Activity
From the data that follows, print exactly the lines starting at the one containing "ATOM 262 O O" and ending at the one containing "ATOM 306 N N"; include both of them and nothing more.
* * *
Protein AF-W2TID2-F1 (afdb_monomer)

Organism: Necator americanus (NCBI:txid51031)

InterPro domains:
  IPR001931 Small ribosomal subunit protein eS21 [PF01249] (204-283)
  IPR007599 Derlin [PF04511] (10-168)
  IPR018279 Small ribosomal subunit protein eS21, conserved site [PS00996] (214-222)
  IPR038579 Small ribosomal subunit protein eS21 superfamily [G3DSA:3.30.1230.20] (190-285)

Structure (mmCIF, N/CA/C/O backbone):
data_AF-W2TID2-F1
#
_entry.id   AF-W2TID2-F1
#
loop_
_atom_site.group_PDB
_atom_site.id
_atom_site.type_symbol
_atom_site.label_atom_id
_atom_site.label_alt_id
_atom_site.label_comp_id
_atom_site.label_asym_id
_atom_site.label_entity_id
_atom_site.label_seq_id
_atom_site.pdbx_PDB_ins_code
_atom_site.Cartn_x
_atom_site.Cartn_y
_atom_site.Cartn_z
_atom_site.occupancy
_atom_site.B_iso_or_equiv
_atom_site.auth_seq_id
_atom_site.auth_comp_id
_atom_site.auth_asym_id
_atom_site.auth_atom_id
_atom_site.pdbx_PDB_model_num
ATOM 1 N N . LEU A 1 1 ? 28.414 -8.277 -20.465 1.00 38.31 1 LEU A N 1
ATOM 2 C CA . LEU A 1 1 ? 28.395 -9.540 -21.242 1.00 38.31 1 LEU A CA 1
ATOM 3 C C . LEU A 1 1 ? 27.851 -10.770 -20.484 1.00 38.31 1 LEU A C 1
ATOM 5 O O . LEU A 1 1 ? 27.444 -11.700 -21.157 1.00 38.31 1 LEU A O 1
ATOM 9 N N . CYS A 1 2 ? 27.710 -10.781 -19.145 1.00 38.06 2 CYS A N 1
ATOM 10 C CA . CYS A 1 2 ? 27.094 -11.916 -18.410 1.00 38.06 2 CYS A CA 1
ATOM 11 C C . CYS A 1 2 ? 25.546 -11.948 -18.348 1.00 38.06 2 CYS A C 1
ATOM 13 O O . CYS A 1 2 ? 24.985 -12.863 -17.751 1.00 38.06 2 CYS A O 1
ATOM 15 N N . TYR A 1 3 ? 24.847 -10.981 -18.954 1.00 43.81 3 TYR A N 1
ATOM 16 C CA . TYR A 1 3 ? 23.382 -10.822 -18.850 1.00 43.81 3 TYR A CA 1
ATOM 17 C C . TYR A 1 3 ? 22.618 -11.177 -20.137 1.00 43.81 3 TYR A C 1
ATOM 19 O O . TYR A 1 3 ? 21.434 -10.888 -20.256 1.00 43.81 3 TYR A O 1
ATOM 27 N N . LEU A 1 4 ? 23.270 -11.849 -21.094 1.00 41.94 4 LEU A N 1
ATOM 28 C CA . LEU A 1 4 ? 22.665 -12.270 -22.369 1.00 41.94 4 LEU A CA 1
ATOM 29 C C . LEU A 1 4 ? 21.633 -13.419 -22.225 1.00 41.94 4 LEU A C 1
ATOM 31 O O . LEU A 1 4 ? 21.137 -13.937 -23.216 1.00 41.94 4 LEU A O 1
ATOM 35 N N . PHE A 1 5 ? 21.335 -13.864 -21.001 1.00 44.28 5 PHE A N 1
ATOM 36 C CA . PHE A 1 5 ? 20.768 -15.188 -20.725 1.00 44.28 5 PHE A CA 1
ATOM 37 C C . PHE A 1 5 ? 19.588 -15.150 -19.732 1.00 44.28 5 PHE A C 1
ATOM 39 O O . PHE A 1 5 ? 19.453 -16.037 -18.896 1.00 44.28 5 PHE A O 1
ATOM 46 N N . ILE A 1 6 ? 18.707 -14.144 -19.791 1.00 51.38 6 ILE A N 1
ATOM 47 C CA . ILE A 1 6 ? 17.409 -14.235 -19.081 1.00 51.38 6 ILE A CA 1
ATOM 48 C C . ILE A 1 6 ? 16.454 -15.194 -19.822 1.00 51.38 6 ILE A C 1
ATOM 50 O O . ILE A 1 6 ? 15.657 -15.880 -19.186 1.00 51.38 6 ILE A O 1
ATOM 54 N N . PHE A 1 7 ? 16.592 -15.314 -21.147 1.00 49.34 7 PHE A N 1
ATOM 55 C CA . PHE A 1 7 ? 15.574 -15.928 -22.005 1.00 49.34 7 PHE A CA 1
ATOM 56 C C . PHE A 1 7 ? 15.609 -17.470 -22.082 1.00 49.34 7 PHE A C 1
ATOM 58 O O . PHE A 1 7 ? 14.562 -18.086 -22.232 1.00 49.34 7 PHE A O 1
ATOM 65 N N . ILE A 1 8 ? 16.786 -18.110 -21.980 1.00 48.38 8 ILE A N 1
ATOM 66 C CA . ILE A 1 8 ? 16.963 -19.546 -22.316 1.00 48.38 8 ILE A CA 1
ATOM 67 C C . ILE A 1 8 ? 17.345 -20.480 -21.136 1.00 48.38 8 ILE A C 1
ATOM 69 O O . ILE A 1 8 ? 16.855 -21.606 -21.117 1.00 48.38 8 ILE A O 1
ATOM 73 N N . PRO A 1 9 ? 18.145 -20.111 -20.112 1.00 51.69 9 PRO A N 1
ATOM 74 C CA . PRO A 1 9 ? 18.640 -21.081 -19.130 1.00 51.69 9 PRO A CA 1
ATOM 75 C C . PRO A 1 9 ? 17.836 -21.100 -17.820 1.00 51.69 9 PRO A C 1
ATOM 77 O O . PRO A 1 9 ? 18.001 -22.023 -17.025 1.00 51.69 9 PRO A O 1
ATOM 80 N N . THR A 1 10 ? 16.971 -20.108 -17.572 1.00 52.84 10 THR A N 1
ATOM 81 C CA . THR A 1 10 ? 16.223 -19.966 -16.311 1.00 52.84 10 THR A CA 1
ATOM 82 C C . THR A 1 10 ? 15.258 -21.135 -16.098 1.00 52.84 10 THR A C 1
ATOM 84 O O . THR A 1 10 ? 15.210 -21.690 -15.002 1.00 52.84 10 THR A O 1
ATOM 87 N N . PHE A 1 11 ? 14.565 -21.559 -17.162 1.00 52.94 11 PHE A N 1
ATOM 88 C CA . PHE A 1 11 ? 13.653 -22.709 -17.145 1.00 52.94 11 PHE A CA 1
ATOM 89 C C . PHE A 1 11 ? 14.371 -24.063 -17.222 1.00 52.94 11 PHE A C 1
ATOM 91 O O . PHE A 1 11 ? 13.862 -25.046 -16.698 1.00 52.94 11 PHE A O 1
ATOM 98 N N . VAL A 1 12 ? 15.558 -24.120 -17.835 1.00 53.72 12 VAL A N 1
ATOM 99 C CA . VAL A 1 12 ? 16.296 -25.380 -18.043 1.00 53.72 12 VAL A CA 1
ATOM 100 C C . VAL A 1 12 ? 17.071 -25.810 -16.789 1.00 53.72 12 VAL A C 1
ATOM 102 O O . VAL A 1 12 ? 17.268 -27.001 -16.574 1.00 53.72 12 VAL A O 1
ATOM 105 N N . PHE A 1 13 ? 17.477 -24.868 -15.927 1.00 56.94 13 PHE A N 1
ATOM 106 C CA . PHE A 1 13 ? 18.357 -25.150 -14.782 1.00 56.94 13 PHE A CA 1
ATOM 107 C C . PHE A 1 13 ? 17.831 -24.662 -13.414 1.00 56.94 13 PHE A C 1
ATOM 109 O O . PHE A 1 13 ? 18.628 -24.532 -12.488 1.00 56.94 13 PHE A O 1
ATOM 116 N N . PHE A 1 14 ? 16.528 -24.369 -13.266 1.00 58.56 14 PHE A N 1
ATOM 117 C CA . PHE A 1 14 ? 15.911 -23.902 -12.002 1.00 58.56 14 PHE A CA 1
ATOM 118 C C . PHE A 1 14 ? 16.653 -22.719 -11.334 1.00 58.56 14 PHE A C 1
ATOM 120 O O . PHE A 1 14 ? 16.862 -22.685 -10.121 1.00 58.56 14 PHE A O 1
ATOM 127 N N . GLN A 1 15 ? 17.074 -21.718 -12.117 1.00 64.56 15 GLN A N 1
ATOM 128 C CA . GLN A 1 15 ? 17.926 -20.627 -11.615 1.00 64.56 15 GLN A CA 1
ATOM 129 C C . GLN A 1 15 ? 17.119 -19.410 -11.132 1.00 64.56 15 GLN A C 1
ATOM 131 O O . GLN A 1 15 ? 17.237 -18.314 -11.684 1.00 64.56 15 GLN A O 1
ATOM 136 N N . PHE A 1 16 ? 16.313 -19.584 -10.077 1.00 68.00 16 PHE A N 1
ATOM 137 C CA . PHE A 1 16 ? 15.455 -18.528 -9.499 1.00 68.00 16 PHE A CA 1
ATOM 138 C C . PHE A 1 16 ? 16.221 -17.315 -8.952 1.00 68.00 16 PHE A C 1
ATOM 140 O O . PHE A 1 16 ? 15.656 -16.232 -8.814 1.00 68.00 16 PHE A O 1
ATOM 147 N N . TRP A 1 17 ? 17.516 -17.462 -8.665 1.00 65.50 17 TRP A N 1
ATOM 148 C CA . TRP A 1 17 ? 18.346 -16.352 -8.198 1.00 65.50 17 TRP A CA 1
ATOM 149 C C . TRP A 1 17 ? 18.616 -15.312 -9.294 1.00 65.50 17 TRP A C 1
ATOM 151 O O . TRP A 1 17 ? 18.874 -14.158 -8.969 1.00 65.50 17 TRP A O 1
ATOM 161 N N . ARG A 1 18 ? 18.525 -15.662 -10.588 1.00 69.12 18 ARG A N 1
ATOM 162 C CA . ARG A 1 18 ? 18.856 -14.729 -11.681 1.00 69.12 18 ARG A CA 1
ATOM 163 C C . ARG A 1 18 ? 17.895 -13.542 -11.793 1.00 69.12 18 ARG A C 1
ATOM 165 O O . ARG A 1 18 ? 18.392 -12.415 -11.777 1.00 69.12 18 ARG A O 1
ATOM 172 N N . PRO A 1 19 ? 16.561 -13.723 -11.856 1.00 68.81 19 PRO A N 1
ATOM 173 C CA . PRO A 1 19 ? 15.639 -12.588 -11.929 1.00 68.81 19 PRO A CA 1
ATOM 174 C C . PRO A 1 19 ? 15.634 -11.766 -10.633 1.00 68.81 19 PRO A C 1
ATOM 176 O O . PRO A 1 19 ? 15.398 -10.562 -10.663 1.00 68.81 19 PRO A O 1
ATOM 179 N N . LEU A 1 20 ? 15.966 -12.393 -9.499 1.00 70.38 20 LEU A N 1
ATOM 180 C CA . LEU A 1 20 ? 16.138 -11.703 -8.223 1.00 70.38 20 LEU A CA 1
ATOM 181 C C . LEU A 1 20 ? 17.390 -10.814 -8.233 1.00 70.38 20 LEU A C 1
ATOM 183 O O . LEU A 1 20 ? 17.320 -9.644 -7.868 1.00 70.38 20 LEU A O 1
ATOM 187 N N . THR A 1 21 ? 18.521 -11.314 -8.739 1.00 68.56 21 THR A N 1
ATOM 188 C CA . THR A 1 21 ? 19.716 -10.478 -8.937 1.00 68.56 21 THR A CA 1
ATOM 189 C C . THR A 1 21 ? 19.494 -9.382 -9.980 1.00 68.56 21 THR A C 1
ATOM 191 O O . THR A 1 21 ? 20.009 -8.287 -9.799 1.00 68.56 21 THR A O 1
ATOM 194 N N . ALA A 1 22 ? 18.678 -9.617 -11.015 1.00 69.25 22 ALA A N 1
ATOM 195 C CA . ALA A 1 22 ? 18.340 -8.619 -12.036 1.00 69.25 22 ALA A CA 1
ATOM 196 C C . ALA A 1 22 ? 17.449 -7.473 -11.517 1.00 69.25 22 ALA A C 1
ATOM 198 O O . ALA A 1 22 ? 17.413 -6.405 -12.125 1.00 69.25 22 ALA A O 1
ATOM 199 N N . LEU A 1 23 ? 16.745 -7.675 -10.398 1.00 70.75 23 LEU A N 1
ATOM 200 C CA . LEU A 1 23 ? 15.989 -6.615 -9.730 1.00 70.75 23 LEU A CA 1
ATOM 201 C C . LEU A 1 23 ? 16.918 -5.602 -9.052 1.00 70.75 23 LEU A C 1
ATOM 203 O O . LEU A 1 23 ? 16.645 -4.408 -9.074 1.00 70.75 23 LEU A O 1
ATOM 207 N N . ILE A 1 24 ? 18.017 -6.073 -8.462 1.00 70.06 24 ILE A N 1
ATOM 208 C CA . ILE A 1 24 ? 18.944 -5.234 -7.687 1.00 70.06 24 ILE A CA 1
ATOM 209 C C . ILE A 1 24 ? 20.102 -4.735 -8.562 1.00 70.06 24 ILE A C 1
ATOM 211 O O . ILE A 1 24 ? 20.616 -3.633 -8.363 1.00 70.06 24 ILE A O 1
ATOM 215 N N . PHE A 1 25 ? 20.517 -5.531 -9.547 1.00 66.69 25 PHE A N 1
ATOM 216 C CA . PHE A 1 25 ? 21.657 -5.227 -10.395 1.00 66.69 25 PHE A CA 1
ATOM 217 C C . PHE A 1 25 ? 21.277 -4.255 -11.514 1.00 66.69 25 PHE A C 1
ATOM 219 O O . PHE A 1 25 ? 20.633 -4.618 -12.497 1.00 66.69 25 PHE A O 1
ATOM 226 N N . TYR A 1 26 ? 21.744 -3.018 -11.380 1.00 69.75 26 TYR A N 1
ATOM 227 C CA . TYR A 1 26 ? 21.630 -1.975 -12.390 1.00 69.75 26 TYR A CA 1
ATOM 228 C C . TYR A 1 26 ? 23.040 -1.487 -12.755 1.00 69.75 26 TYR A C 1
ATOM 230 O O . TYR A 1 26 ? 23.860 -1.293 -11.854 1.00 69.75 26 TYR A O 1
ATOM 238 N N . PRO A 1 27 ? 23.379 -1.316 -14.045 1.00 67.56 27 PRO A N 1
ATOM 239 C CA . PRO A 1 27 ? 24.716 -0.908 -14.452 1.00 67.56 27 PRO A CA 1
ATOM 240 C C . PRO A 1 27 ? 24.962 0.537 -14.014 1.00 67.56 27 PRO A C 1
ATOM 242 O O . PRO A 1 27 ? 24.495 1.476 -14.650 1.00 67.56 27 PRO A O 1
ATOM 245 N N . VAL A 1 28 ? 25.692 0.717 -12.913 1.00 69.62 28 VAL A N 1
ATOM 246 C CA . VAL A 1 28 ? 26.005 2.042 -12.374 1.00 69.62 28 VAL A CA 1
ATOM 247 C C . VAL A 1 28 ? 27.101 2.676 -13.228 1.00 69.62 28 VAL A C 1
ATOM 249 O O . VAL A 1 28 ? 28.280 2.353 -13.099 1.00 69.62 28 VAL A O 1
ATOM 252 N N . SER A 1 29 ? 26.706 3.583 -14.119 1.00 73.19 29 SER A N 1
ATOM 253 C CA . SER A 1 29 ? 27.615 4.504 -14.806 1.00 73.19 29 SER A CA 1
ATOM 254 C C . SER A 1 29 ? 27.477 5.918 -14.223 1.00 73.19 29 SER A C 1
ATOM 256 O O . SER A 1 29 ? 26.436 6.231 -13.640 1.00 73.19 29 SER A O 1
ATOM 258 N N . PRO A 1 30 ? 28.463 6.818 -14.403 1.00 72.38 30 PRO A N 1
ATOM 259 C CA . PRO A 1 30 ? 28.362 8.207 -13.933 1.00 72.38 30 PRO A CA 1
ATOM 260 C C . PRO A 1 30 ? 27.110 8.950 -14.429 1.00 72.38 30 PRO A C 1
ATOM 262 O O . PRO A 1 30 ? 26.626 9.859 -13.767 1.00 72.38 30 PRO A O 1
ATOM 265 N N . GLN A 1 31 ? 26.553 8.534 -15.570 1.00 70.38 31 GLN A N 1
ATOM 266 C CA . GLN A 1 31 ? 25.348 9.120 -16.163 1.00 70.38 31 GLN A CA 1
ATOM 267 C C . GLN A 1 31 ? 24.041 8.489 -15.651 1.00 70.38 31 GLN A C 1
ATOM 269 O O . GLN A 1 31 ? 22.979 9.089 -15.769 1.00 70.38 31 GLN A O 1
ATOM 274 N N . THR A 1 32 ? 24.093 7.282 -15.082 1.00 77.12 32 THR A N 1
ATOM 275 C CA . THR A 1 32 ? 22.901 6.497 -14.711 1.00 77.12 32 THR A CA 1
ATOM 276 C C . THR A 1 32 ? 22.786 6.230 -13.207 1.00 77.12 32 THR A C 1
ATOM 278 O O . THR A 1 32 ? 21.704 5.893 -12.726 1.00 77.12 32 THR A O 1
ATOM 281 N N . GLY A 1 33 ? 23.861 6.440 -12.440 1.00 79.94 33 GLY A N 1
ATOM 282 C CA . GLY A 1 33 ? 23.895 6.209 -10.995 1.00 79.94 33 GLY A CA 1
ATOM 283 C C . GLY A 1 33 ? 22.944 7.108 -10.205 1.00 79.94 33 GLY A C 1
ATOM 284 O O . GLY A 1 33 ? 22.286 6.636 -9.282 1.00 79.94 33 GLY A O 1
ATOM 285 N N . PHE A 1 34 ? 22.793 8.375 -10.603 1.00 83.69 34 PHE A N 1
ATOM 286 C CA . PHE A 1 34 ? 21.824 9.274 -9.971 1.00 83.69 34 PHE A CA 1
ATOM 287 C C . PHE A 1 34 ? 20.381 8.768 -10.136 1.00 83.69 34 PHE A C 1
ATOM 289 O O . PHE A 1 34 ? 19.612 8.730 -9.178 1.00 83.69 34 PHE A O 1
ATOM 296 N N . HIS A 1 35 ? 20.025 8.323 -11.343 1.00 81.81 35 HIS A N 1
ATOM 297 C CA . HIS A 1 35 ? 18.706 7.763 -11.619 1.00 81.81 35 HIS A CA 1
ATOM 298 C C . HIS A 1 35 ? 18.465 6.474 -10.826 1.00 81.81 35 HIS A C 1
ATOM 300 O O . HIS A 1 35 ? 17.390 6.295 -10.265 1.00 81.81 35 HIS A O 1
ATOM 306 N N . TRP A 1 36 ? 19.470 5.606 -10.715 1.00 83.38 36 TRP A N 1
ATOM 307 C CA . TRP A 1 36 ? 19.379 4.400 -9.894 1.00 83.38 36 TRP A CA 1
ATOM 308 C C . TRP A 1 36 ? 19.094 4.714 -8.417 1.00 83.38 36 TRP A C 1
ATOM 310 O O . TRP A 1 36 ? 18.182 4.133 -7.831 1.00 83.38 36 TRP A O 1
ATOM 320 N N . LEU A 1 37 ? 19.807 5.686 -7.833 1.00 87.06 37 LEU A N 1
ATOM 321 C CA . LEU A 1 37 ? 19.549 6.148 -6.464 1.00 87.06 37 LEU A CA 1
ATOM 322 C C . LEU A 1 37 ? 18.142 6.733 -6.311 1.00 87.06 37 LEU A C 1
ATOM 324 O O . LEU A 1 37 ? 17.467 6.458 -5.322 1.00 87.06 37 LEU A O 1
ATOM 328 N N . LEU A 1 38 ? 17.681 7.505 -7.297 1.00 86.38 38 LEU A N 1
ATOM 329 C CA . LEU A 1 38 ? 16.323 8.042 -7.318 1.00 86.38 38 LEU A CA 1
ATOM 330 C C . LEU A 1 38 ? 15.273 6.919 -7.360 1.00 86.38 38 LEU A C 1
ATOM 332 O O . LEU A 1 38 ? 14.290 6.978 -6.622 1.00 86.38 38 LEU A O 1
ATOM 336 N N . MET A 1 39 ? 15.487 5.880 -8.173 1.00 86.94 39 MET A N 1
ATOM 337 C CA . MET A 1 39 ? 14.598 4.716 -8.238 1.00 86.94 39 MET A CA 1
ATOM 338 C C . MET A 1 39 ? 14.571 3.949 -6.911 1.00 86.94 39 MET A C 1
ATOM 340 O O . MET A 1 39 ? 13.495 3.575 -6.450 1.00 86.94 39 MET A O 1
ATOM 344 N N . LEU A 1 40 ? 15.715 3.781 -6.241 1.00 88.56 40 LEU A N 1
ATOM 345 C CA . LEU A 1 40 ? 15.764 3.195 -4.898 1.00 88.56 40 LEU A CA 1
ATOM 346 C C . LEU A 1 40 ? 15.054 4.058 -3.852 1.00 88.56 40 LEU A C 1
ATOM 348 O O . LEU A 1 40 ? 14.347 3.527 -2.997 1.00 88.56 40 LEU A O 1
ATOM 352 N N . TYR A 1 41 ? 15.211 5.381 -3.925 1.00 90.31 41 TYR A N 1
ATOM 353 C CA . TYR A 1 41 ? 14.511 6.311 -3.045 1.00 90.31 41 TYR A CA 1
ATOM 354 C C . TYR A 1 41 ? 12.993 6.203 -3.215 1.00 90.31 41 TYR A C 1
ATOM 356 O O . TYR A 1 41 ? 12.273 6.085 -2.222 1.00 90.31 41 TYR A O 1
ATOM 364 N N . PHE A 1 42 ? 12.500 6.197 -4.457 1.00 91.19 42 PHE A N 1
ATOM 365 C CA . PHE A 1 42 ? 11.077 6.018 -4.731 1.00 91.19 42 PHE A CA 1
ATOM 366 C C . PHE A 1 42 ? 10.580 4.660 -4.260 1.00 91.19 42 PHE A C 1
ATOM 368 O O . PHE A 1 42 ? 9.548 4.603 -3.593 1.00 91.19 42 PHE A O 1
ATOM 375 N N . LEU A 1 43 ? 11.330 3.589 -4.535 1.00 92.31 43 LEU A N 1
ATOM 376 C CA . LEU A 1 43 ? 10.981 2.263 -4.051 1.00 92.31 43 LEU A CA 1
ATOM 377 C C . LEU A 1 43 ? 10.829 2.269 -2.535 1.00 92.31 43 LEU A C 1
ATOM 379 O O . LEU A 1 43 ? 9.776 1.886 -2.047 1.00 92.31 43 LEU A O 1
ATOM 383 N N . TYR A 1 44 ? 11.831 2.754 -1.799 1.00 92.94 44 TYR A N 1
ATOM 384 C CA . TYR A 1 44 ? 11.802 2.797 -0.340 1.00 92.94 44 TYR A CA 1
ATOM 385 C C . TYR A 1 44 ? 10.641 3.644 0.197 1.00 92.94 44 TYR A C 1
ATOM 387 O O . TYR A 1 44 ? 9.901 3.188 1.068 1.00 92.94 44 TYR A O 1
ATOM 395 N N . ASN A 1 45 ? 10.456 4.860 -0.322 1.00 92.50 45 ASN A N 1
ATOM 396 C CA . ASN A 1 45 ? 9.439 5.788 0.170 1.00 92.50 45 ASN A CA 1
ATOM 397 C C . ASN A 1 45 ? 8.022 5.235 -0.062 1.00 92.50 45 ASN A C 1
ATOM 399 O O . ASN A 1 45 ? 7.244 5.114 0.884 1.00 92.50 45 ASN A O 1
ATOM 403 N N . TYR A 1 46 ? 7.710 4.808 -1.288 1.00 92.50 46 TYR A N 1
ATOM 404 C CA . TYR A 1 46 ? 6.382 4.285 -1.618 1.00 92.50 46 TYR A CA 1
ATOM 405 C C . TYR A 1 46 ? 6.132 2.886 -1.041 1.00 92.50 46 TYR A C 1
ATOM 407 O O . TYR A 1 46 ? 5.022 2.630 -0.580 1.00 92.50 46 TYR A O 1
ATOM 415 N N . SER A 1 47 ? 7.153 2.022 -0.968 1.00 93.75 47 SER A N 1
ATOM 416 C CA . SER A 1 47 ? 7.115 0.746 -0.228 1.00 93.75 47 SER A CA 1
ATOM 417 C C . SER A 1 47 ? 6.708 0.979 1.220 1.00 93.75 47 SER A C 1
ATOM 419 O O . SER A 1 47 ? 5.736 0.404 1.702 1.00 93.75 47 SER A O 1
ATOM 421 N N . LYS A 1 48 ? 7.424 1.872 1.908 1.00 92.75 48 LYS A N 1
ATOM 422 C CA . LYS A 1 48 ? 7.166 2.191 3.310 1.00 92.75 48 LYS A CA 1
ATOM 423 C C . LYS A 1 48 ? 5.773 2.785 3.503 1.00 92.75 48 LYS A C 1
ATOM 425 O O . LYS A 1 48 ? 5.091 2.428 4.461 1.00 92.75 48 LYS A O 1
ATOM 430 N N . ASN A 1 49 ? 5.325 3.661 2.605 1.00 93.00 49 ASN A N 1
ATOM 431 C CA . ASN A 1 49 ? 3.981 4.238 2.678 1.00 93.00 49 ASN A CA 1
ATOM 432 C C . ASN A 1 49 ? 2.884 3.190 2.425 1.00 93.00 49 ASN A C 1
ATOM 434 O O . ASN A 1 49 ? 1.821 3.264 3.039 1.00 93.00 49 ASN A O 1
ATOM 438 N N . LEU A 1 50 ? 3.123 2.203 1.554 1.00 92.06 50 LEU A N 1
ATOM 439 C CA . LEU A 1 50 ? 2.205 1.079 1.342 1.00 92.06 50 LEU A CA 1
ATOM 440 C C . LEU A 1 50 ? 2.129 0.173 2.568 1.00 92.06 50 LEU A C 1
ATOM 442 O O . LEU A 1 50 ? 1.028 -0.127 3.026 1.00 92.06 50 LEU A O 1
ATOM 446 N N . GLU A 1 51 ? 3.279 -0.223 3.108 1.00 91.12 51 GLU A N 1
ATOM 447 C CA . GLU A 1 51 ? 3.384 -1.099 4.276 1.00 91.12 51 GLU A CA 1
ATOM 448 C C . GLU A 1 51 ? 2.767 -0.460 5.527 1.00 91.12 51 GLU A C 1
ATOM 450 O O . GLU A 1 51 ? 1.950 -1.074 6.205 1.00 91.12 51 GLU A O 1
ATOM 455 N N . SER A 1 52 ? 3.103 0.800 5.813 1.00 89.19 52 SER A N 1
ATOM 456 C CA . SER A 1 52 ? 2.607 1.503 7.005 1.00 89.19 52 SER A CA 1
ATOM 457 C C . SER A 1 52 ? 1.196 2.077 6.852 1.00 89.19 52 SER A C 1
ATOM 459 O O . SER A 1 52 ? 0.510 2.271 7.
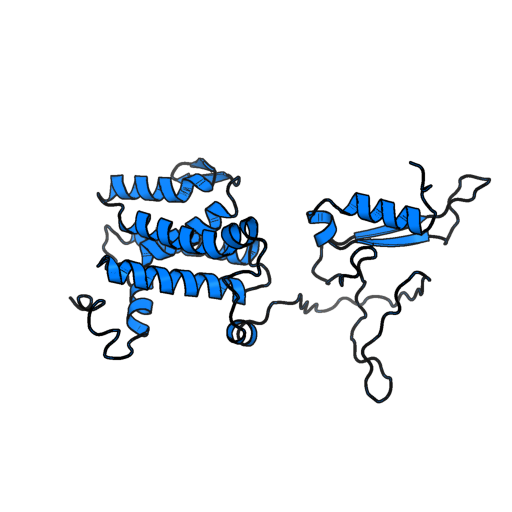857 1.00 89.19 52 SER A O 1
ATOM 461 N N . GLY A 1 53 ? 0.754 2.341 5.619 1.00 87.06 53 GLY A N 1
ATOM 462 C CA . GLY A 1 53 ? -0.558 2.906 5.314 1.00 87.06 53 GLY A CA 1
ATOM 463 C C . GLY A 1 53 ? -1.612 1.837 5.043 1.00 87.06 53 GLY A C 1
ATOM 464 O O . GLY A 1 53 ? -2.493 1.595 5.867 1.00 87.06 53 GLY A O 1
ATOM 465 N N . VAL A 1 54 ? -1.538 1.210 3.867 1.00 84.75 54 VAL A N 1
ATOM 466 C CA . VAL A 1 54 ? -2.576 0.292 3.363 1.00 84.75 54 VAL A CA 1
ATOM 467 C C . VAL A 1 54 ? -2.460 -1.088 4.006 1.00 84.75 54 VAL A C 1
ATOM 469 O O . VAL A 1 54 ? -3.467 -1.665 4.410 1.00 84.75 54 VAL A O 1
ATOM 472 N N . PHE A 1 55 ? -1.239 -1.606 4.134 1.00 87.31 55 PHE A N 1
* * *
Reply
ATOM 262 O O . PRO A 1 30 ? 26.626 9.859 -13.767 1.00 72.38 30 PRO A O 1
ATOM 265 N N . GLN A 1 31 ? 26.553 8.534 -15.570 1.00 70.38 31 GLN A N 1
ATOM 266 C CA . GLN A 1 31 ? 25.348 9.120 -16.163 1.00 70.38 31 GLN A CA 1
ATOM 267 C C . GLN A 1 31 ? 24.041 8.489 -15.651 1.00 70.38 31 GLN A C 1
ATOM 269 O O . GLN A 1 31 ? 22.979 9.089 -15.769 1.00 70.38 31 GLN A O 1
ATOM 274 N N . THR A 1 32 ? 24.093 7.282 -15.082 1.00 77.12 32 THR A N 1
ATOM 275 C CA . THR A 1 32 ? 22.901 6.497 -14.711 1.00 77.12 32 THR A CA 1
ATOM 276 C C . THR A 1 32 ? 22.786 6.230 -13.207 1.00 77.12 32 THR A C 1
ATOM 278 O O . THR A 1 32 ? 21.704 5.893 -12.726 1.00 77.12 32 THR A O 1
ATOM 281 N N . GLY A 1 33 ? 23.861 6.440 -12.440 1.00 79.94 33 GLY A N 1
ATOM 282 C CA . GLY A 1 33 ? 23.895 6.209 -10.995 1.00 79.94 33 GLY A CA 1
ATOM 283 C C . GLY A 1 33 ? 22.944 7.108 -10.205 1.00 79.94 33 GLY A C 1
ATOM 284 O O . GLY A 1 33 ? 22.286 6.636 -9.282 1.00 79.94 33 GLY A O 1
ATOM 285 N N . PHE A 1 34 ? 22.793 8.375 -10.603 1.00 83.69 34 PHE A N 1
ATOM 286 C CA . PHE A 1 34 ? 21.824 9.274 -9.971 1.00 83.69 34 PHE A CA 1
ATOM 287 C C . PHE A 1 34 ? 20.381 8.768 -10.136 1.00 83.69 34 PHE A C 1
ATOM 289 O O . PHE A 1 34 ? 19.612 8.730 -9.178 1.00 83.69 34 PHE A O 1
ATOM 296 N N . HIS A 1 35 ? 20.025 8.323 -11.343 1.00 81.81 35 HIS A N 1
ATOM 297 C CA . HIS A 1 35 ? 18.706 7.763 -11.619 1.00 81.81 35 HIS A CA 1
ATOM 298 C C . HIS A 1 35 ? 18.465 6.474 -10.826 1.00 81.81 35 HIS A C 1
ATOM 300 O O . HIS A 1 35 ? 17.390 6.295 -10.265 1.00 81.81 35 HIS A O 1
ATOM 306 N N . TRP A 1 36 ? 19.470 5.606 -10.715 1.00 83.38 36 TRP A N 1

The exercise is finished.